When I finished reading this book, I had no words for it. And that is probably the most accurate, possibly the only way to describe “The Magic Fish” (2020), where stories mean something far greater than just words.
The book follows Tiến and his Vietnamese mother Helen, reading fairy tale books to each other as they’ve been since he was very young. While fairy tales started as Helen’s way to learn English, they soon became very significant memories connecting her with her son and the central element throughout the plot. From “Cinderella” to “The Little Mermaid,” the story introduces fairy tales that have been told for many centuries, but with a creative perspective and jarring twists.
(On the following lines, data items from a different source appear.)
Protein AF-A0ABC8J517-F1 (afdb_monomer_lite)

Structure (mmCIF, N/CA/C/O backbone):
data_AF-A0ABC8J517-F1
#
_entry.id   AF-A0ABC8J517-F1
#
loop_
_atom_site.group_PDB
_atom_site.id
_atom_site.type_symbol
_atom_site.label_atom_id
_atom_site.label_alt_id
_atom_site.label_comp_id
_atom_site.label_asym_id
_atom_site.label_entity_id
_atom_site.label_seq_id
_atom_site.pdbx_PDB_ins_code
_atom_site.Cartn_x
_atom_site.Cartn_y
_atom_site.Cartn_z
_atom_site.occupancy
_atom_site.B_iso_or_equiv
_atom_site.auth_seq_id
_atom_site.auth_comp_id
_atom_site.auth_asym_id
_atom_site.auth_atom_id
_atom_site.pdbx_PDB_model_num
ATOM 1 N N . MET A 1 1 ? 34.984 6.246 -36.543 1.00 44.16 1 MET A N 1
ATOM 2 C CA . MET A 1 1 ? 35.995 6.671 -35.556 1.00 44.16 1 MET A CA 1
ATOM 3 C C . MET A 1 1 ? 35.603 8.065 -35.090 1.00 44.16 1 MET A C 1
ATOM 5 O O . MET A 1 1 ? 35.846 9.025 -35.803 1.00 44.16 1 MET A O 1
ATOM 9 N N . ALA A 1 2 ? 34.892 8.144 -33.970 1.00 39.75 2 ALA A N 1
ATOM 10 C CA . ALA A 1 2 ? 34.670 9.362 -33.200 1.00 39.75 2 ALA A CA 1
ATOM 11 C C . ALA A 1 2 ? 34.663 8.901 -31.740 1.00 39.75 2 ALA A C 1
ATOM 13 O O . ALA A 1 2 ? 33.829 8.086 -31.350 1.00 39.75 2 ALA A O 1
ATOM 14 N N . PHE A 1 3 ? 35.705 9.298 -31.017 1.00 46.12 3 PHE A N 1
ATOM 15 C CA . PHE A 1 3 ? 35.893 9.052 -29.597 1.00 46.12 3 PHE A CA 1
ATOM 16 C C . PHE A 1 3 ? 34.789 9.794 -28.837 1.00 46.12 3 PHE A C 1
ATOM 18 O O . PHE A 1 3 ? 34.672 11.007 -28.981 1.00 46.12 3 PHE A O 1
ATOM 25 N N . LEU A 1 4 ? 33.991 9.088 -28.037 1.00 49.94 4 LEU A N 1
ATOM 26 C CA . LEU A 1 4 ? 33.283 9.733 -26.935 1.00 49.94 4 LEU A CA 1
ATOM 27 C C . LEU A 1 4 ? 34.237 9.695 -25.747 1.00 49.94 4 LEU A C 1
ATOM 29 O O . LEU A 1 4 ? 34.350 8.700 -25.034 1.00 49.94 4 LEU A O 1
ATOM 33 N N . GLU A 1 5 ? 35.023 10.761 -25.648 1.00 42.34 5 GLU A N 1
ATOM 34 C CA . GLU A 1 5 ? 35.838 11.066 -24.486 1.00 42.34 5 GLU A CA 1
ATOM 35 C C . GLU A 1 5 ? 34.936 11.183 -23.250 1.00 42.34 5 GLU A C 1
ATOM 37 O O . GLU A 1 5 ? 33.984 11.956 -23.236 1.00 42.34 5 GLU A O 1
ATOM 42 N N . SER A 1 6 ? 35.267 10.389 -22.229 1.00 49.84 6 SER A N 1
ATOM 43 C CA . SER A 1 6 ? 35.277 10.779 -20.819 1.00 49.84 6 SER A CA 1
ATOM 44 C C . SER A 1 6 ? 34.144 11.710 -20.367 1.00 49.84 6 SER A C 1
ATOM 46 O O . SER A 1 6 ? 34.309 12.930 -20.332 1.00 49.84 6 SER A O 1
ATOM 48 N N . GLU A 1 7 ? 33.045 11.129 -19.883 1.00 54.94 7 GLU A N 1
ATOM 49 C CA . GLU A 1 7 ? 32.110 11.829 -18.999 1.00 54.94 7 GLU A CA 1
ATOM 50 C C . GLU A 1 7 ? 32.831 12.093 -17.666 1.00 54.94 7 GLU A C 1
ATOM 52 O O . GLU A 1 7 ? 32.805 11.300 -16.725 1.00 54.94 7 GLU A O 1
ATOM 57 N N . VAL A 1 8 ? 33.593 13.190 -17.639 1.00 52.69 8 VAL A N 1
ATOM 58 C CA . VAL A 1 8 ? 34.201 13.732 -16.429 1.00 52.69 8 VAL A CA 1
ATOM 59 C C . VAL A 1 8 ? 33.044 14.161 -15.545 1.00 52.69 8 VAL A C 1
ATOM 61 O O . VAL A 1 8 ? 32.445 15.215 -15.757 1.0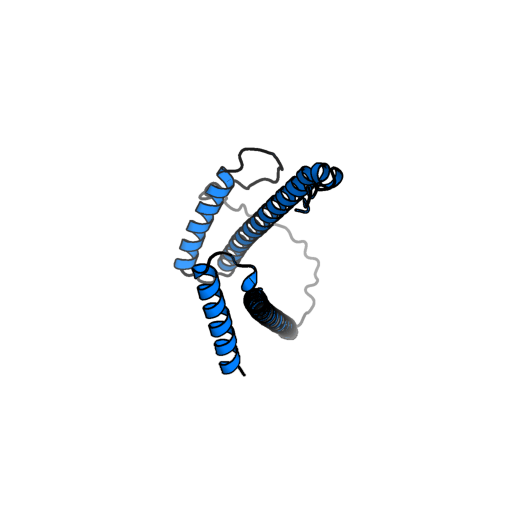0 52.69 8 VAL A O 1
ATOM 64 N N . VAL A 1 9 ? 32.715 13.323 -14.562 1.00 55.09 9 VAL A N 1
ATOM 65 C CA . VAL A 1 9 ? 31.880 13.724 -13.432 1.00 55.09 9 VAL A CA 1
ATOM 66 C C . VAL A 1 9 ? 32.478 15.033 -12.908 1.00 55.09 9 VAL A C 1
ATOM 68 O O . VAL A 1 9 ? 33.675 15.050 -12.603 1.00 55.09 9 VAL A O 1
ATOM 71 N N . PRO A 1 10 ? 31.714 16.140 -12.855 1.00 54.19 10 PRO A N 1
ATOM 72 C CA . PRO A 1 10 ? 32.234 17.422 -12.405 1.00 54.19 10 PRO A CA 1
ATOM 73 C C . PRO A 1 10 ? 32.956 17.224 -11.074 1.00 54.19 10 PRO A C 1
ATOM 75 O O . PRO A 1 10 ? 32.365 16.666 -10.150 1.00 54.19 10 PRO A O 1
ATOM 78 N N . SER A 1 11 ? 34.214 17.658 -10.953 1.00 55.19 11 SER A N 1
ATOM 79 C CA . SER A 1 11 ? 35.023 17.437 -9.741 1.00 55.19 11 SER A CA 1
ATOM 80 C C . SER A 1 11 ? 34.321 17.908 -8.457 1.00 55.19 11 SER A C 1
ATOM 82 O O . SER A 1 11 ? 34.534 17.343 -7.391 1.00 55.19 11 SER A O 1
ATOM 84 N N . ALA A 1 12 ? 33.399 18.869 -8.577 1.00 59.78 12 ALA A N 1
ATOM 85 C CA . ALA A 1 12 ? 32.530 19.338 -7.500 1.00 59.78 12 ALA A CA 1
ATOM 86 C C . ALA A 1 12 ? 31.554 18.270 -6.950 1.00 59.78 12 ALA A C 1
ATOM 88 O O . ALA A 1 12 ? 31.246 18.288 -5.766 1.00 59.78 12 ALA A O 1
ATOM 89 N N . LEU A 1 13 ? 31.070 17.321 -7.763 1.00 54.91 13 LEU A N 1
ATOM 90 C CA . LEU A 1 13 ? 30.223 16.208 -7.298 1.00 54.91 13 LEU A CA 1
ATOM 91 C C . LEU A 1 13 ? 31.040 15.113 -6.599 1.00 54.91 13 LEU A C 1
ATOM 93 O O . LEU A 1 13 ? 30.528 14.445 -5.702 1.00 54.91 13 LEU A O 1
ATOM 97 N N . VAL A 1 14 ? 32.316 14.962 -6.967 1.00 59.59 14 VAL A N 1
ATOM 98 C CA . VAL A 1 14 ? 33.254 14.054 -6.288 1.00 59.59 14 VAL A CA 1
ATOM 99 C C . VAL A 1 14 ? 33.563 14.555 -4.872 1.00 59.59 14 VAL A C 1
ATOM 101 O O . VAL A 1 14 ? 33.652 13.749 -3.949 1.00 59.59 14 VAL A O 1
ATOM 104 N N . GLU A 1 15 ? 33.650 15.875 -4.673 1.00 60.50 15 GLU A N 1
ATOM 105 C CA . GLU A 1 15 ? 33.870 16.483 -3.351 1.00 60.50 15 GLU A CA 1
ATOM 106 C C . GLU A 1 15 ? 32.656 16.391 -2.409 1.00 60.50 15 GLU A C 1
ATOM 108 O O . GLU A 1 15 ? 32.834 16.323 -1.194 1.00 60.50 15 GLU A O 1
ATOM 113 N N . VAL A 1 16 ? 31.425 16.347 -2.935 1.00 62.91 16 VAL A N 1
ATOM 114 C CA . VAL A 1 16 ? 30.191 16.305 -2.119 1.00 62.91 16 VAL A CA 1
ATOM 115 C C . VAL A 1 16 ? 29.724 14.868 -1.827 1.00 62.91 16 VAL A C 1
ATOM 117 O O . VAL A 1 16 ? 28.973 14.642 -0.878 1.00 62.91 16 VAL A O 1
ATOM 120 N N . ALA A 1 17 ? 30.207 13.868 -2.571 1.00 62.94 17 ALA A N 1
ATOM 121 C CA . ALA A 1 17 ? 29.842 12.460 -2.381 1.00 62.94 17 ALA A CA 1
ATOM 122 C C . ALA A 1 17 ? 30.080 11.911 -0.952 1.00 62.94 17 ALA A C 1
ATOM 124 O O . ALA A 1 17 ? 29.203 11.208 -0.443 1.00 62.94 17 ALA A O 1
ATOM 125 N N . PRO A 1 18 ? 31.186 12.239 -0.247 1.00 72.50 18 PRO A N 1
ATOM 126 C CA . PRO A 1 18 ? 31.365 11.830 1.146 1.00 72.50 18 PRO A CA 1
ATOM 127 C C . PRO A 1 18 ? 30.317 12.442 2.082 1.00 72.50 18 PRO A C 1
ATOM 129 O O . PRO A 1 18 ? 29.871 11.777 3.011 1.00 72.50 18 PRO A O 1
ATOM 132 N N . ILE A 1 19 ? 29.903 13.689 1.827 1.00 65.81 19 ILE A N 1
ATOM 133 C CA . ILE A 1 19 ? 28.915 14.410 2.642 1.00 65.81 19 ILE A CA 1
ATOM 134 C C . ILE A 1 19 ? 27.526 13.792 2.461 1.00 65.81 19 ILE A C 1
ATOM 136 O O . ILE A 1 19 ? 26.827 13.586 3.447 1.00 65.81 19 ILE A O 1
ATOM 140 N N . LEU A 1 20 ? 27.149 13.444 1.228 1.00 61.56 20 LEU A N 1
ATOM 141 C CA . LEU A 1 20 ? 25.888 12.749 0.945 1.00 61.56 20 LEU A CA 1
ATOM 142 C C . LEU A 1 20 ? 25.842 11.364 1.599 1.00 61.56 20 LEU A C 1
ATOM 144 O O . LEU A 1 20 ? 24.849 11.031 2.231 1.00 61.56 20 LEU A O 1
ATOM 148 N N . ARG A 1 21 ? 26.944 10.602 1.554 1.00 67.44 21 ARG A N 1
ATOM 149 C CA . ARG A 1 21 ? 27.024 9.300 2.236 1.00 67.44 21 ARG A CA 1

I loved how the author illustrated the story so that these fairy tales paralleled the real struggles that Helen and Tiến were experiencing in their lives: the distance Helen felt between her son from growing up in two different cultures and Tiến’s fear of not being loved anymore as his true self.
The big reason why this storytelling worked so well for something so personal and unique is the mesmerizing illustrations. They were extremely detailed and the grainy texture of the lines from being traditionally hand-drawn enhanced the fairy tale aspect and the overall reading experience. The illustrations were also very well balanced as the simple coloring allowed viewers to admire the intricate line art better. The author made the boundaries between the present, the flashbacks, and the fairy tales very clear by having different main colors for each of them, making the reading smooth and simple.
In the end, what makes this book so special lies in the significance of fairy tales. The author Trung Le Nguyen talks about the writing of “The Magic Fish” at the end of the book and says this: “One of the odd challenges of writing a story about characters living within any social margins is the gravity of the marginalization itself. It is such a dense thing, seeming to insist that all the pieces of the story should orbit around it.” Nguyen pointed out that we as people tend to intellectualize complex human experiences, such as immigration, by creating specific words and expressions describing them. These, however, fail to prevent locking those stories and individuals in flat archetypes that ignore the continuing lives—just like fairy tales with their “happily-ever-afters.” By incorporating fairy tales in his book, Nguyen set out to tell a story without specific words or expressions in an attempt to “decenter the gravity of marginalization.”
So, if you wanted me to describe what this book is about, I’ve got no words for it. But what I do know is that this book deserves your attention for the colorful perspective, the delicate art, and the great purpose.